+++ DATA

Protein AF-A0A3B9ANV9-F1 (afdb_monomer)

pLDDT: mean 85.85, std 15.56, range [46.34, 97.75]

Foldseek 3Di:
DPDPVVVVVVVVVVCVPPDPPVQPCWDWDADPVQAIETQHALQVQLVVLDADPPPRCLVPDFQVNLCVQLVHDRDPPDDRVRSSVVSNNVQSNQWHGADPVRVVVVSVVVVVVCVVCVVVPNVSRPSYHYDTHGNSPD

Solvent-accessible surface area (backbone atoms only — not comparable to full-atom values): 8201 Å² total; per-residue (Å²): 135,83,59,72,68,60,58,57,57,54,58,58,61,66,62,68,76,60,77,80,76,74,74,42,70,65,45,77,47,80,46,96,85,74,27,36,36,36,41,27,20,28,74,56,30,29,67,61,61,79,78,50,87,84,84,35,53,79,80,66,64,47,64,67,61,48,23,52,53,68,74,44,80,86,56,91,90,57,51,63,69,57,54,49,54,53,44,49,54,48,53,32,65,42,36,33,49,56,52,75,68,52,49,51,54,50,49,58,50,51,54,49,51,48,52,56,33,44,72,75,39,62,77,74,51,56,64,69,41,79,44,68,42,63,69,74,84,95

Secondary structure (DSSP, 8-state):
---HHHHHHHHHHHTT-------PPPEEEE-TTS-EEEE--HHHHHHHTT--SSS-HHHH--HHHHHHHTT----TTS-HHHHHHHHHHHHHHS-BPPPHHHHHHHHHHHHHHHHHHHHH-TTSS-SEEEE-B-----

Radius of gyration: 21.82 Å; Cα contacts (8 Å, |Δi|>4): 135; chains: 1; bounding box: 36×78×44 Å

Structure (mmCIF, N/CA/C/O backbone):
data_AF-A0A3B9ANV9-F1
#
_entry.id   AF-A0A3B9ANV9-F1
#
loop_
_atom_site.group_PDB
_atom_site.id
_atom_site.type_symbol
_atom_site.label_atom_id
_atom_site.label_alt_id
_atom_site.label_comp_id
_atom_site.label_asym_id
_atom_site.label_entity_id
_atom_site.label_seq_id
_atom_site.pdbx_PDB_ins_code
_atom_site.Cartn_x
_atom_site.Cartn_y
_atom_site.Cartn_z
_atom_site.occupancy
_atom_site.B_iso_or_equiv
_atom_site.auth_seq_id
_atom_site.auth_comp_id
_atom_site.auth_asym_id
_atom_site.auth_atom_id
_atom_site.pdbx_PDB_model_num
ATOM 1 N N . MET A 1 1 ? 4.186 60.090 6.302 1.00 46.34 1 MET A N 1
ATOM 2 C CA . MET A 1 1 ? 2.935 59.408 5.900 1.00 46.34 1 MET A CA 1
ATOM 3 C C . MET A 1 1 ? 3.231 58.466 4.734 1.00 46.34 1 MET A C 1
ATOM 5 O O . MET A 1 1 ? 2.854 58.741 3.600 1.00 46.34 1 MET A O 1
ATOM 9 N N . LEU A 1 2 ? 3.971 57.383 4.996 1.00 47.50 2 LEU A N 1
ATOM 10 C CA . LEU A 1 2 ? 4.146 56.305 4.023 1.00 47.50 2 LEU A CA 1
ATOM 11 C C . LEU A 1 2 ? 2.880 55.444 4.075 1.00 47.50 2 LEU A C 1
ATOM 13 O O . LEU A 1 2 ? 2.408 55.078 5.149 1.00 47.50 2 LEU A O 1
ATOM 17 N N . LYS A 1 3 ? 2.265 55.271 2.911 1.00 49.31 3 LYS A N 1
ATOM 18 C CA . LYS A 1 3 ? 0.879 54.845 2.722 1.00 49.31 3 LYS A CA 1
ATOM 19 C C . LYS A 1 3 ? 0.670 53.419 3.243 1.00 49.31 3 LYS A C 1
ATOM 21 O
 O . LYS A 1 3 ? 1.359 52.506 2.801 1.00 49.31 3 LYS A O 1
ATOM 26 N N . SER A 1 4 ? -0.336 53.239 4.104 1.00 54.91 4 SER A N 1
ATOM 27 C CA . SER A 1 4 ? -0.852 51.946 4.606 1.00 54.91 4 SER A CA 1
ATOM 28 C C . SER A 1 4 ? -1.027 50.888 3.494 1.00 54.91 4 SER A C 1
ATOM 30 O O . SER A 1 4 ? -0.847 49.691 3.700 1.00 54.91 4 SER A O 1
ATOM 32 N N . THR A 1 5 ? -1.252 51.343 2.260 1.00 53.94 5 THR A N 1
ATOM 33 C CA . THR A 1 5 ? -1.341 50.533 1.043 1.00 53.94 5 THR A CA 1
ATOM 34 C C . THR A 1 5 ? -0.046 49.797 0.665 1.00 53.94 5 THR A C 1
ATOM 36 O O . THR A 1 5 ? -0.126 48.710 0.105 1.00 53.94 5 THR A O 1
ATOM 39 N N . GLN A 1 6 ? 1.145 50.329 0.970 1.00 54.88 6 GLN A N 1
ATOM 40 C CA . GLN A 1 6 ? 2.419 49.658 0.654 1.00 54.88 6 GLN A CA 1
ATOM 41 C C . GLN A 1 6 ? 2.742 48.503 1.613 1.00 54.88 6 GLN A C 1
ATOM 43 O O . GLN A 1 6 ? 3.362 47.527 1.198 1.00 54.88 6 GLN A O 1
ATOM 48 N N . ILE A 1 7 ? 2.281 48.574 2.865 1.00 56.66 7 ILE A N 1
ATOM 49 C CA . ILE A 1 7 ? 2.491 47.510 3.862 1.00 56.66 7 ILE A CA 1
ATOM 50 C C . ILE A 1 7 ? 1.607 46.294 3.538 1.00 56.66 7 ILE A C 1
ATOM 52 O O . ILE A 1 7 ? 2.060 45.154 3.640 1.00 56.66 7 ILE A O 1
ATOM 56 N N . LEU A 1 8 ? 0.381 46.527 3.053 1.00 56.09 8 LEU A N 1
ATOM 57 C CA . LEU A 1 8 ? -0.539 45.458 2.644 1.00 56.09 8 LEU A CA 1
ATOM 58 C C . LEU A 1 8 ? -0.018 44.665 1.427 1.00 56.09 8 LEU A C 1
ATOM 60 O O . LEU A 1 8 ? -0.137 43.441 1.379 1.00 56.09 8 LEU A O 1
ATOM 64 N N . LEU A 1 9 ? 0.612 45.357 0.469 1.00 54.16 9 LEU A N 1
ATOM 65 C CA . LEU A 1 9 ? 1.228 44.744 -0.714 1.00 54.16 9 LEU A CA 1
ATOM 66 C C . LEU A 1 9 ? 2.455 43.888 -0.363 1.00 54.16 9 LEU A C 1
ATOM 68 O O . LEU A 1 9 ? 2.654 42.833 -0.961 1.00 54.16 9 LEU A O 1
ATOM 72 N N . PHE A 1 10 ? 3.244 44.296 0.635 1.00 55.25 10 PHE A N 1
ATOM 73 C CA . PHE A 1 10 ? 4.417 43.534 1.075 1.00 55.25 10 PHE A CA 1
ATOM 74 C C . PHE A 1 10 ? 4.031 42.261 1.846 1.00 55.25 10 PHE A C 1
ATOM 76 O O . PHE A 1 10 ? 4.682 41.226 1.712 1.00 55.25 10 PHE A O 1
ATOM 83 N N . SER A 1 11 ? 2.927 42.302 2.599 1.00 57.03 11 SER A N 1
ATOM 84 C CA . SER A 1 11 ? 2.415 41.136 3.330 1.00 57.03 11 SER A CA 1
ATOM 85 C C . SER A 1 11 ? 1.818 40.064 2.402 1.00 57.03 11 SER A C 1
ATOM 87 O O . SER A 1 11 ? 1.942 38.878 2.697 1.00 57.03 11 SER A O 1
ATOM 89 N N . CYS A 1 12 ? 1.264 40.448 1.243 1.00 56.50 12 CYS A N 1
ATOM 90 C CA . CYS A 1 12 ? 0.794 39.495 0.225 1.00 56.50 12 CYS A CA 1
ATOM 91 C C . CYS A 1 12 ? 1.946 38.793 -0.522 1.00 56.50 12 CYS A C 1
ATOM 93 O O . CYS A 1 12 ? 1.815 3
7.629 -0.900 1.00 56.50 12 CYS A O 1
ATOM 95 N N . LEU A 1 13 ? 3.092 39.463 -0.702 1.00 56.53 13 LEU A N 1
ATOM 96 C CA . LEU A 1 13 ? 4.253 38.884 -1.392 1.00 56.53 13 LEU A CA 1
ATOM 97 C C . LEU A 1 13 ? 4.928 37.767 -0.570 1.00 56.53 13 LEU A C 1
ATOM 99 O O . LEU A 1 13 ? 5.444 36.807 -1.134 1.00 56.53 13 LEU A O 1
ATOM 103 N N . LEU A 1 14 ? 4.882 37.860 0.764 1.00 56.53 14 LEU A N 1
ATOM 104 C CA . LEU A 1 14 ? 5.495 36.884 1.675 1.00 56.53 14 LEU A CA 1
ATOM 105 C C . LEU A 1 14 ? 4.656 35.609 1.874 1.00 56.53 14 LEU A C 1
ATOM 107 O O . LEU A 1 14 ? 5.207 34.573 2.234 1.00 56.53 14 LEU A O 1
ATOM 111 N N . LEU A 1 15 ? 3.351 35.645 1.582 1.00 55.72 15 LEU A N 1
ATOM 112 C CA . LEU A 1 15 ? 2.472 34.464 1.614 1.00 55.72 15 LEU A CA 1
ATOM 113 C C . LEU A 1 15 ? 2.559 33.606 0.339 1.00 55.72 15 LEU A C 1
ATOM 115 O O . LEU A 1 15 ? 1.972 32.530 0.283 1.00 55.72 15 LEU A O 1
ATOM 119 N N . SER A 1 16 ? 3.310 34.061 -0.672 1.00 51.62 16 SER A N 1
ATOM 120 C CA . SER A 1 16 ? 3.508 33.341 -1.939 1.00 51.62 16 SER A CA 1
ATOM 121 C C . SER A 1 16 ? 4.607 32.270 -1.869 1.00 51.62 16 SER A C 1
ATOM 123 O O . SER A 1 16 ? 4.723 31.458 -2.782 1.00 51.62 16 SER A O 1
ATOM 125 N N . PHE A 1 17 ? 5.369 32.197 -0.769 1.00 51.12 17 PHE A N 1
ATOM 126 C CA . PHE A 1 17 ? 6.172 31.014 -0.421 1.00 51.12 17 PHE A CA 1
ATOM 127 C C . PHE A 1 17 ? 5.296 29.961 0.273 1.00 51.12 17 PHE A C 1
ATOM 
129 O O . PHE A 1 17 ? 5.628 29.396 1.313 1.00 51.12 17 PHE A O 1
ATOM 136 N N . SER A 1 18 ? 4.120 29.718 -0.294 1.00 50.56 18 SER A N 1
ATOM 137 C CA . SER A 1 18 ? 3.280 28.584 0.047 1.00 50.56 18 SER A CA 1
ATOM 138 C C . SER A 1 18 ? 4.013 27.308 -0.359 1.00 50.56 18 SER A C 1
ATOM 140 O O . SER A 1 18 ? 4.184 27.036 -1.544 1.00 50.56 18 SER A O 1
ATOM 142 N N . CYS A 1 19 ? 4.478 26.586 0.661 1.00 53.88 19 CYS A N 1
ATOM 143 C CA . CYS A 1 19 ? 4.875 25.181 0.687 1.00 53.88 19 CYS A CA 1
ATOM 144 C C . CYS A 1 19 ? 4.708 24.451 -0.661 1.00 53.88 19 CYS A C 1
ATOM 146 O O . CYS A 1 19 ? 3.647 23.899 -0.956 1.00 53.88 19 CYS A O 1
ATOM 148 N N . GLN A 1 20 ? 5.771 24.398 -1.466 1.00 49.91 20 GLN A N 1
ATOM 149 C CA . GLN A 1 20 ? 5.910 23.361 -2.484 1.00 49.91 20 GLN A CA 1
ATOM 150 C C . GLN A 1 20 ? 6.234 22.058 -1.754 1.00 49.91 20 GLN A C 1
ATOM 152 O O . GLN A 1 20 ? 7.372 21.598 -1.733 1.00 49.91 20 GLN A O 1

++++++

EXERCISE AIM: Both the line containing "ATOM 1 N N ." and the line containing "ATOM 52 O O" belong in the answer. Print them and every line above that falls between them exactly, and no others.

RESPONSE:
ATOM 1 N N . MET A 1 1 ? 4.186 60.090 6.302 1.00 46.34 1 MET A N 1
ATOM 2 C CA . MET A 1 1 ? 2.935 59.408 5.900 1.00 46.34 1 MET A CA 1
ATOM 3 C C . MET A 1 1 ? 3.231 58.466 4.734 1.00 46.34 1 MET A C 1
ATOM 5 O O . MET A 1 1 ? 2.854 58.741 3.600 1.00 46.34 1 MET A O 1
ATOM 9 N N . LEU A 1 2 ? 3.971 57.383 4.996 1.00 47.50 2 LEU A N 1
ATOM 10 C CA . LEU A 1 2 ? 4.146 56.305 4.023 1.00 47.50 2 LEU A CA 1
ATOM 11 C C . LEU A 1 2 ? 2.880 55.444 4.075 1.00 47.50 2 LEU A C 1
ATOM 13 O O . LEU A 1 2 ? 2.408 55.078 5.149 1.00 47.50 2 LEU A O 1
ATOM 17 N N . LYS A 1 3 ? 2.265 55.271 2.911 1.00 49.31 3 LYS A N 1
ATOM 18 C CA . LYS A 1 3 ? 0.879 54.845 2.722 1.00 49.31 3 LYS A CA 1
ATOM 19 C C . LYS A 1 3 ? 0.670 53.419 3.243 1.00 49.31 3 LYS A C 1
ATOM 21 O
 O . LYS A 1 3 ? 1.359 52.506 2.801 1.00 49.31 3 LYS A O 1
ATOM 26 N N . SER A 1 4 ? -0.336 53.239 4.104 1.00 54.91 4 SER A N 1
ATOM 27 C CA . SER A 1 4 ? -0.852 51.946 4.606 1.00 54.91 4 SER A CA 1
ATOM 28 C C . SER A 1 4 ? -1.027 50.888 3.494 1.00 54.91 4 SER A C 1
ATOM 30 O O . SER A 1 4 ? -0.847 49.691 3.700 1.00 54.91 4 SER A O 1
ATOM 32 N N . THR A 1 5 ? -1.252 51.343 2.260 1.00 53.94 5 THR A N 1
ATOM 33 C CA . THR A 1 5 ? -1.341 50.533 1.043 1.00 53.94 5 THR A CA 1
ATOM 34 C C . THR A 1 5 ? -0.046 49.797 0.665 1.00 53.94 5 THR A C 1
ATOM 36 O O . THR A 1 5 ? -0.126 48.710 0.105 1.00 53.94 5 THR A O 1
ATOM 39 N N . GLN A 1 6 ? 1.145 50.329 0.970 1.00 54.88 6 GLN A N 1
ATOM 40 C CA . GLN A 1 6 ? 2.419 49.658 0.654 1.00 54.88 6 GLN A CA 1
ATOM 41 C C . GLN A 1 6 ? 2.742 48.503 1.613 1.00 54.88 6 GLN A C 1
ATOM 43 O O . GLN A 1 6 ? 3.362 47.527 1.198 1.00 54.88 6 GLN A O 1
ATOM 48 N N . ILE A 1 7 ? 2.281 48.574 2.865 1.00 56.66 7 ILE A N 1
ATOM 49 C CA . ILE A 1 7 ? 2.491 47.510 3.862 1.00 56.66 7 ILE A CA 1
ATOM 50 C C . ILE A 1 7 ? 1.607 46.294 3.538 1.00 56.66 7 ILE A C 1
ATOM 52 O O . ILE A 1 7 ? 2.060 45.154 3.640 1.00 56.66 7 ILE A O 1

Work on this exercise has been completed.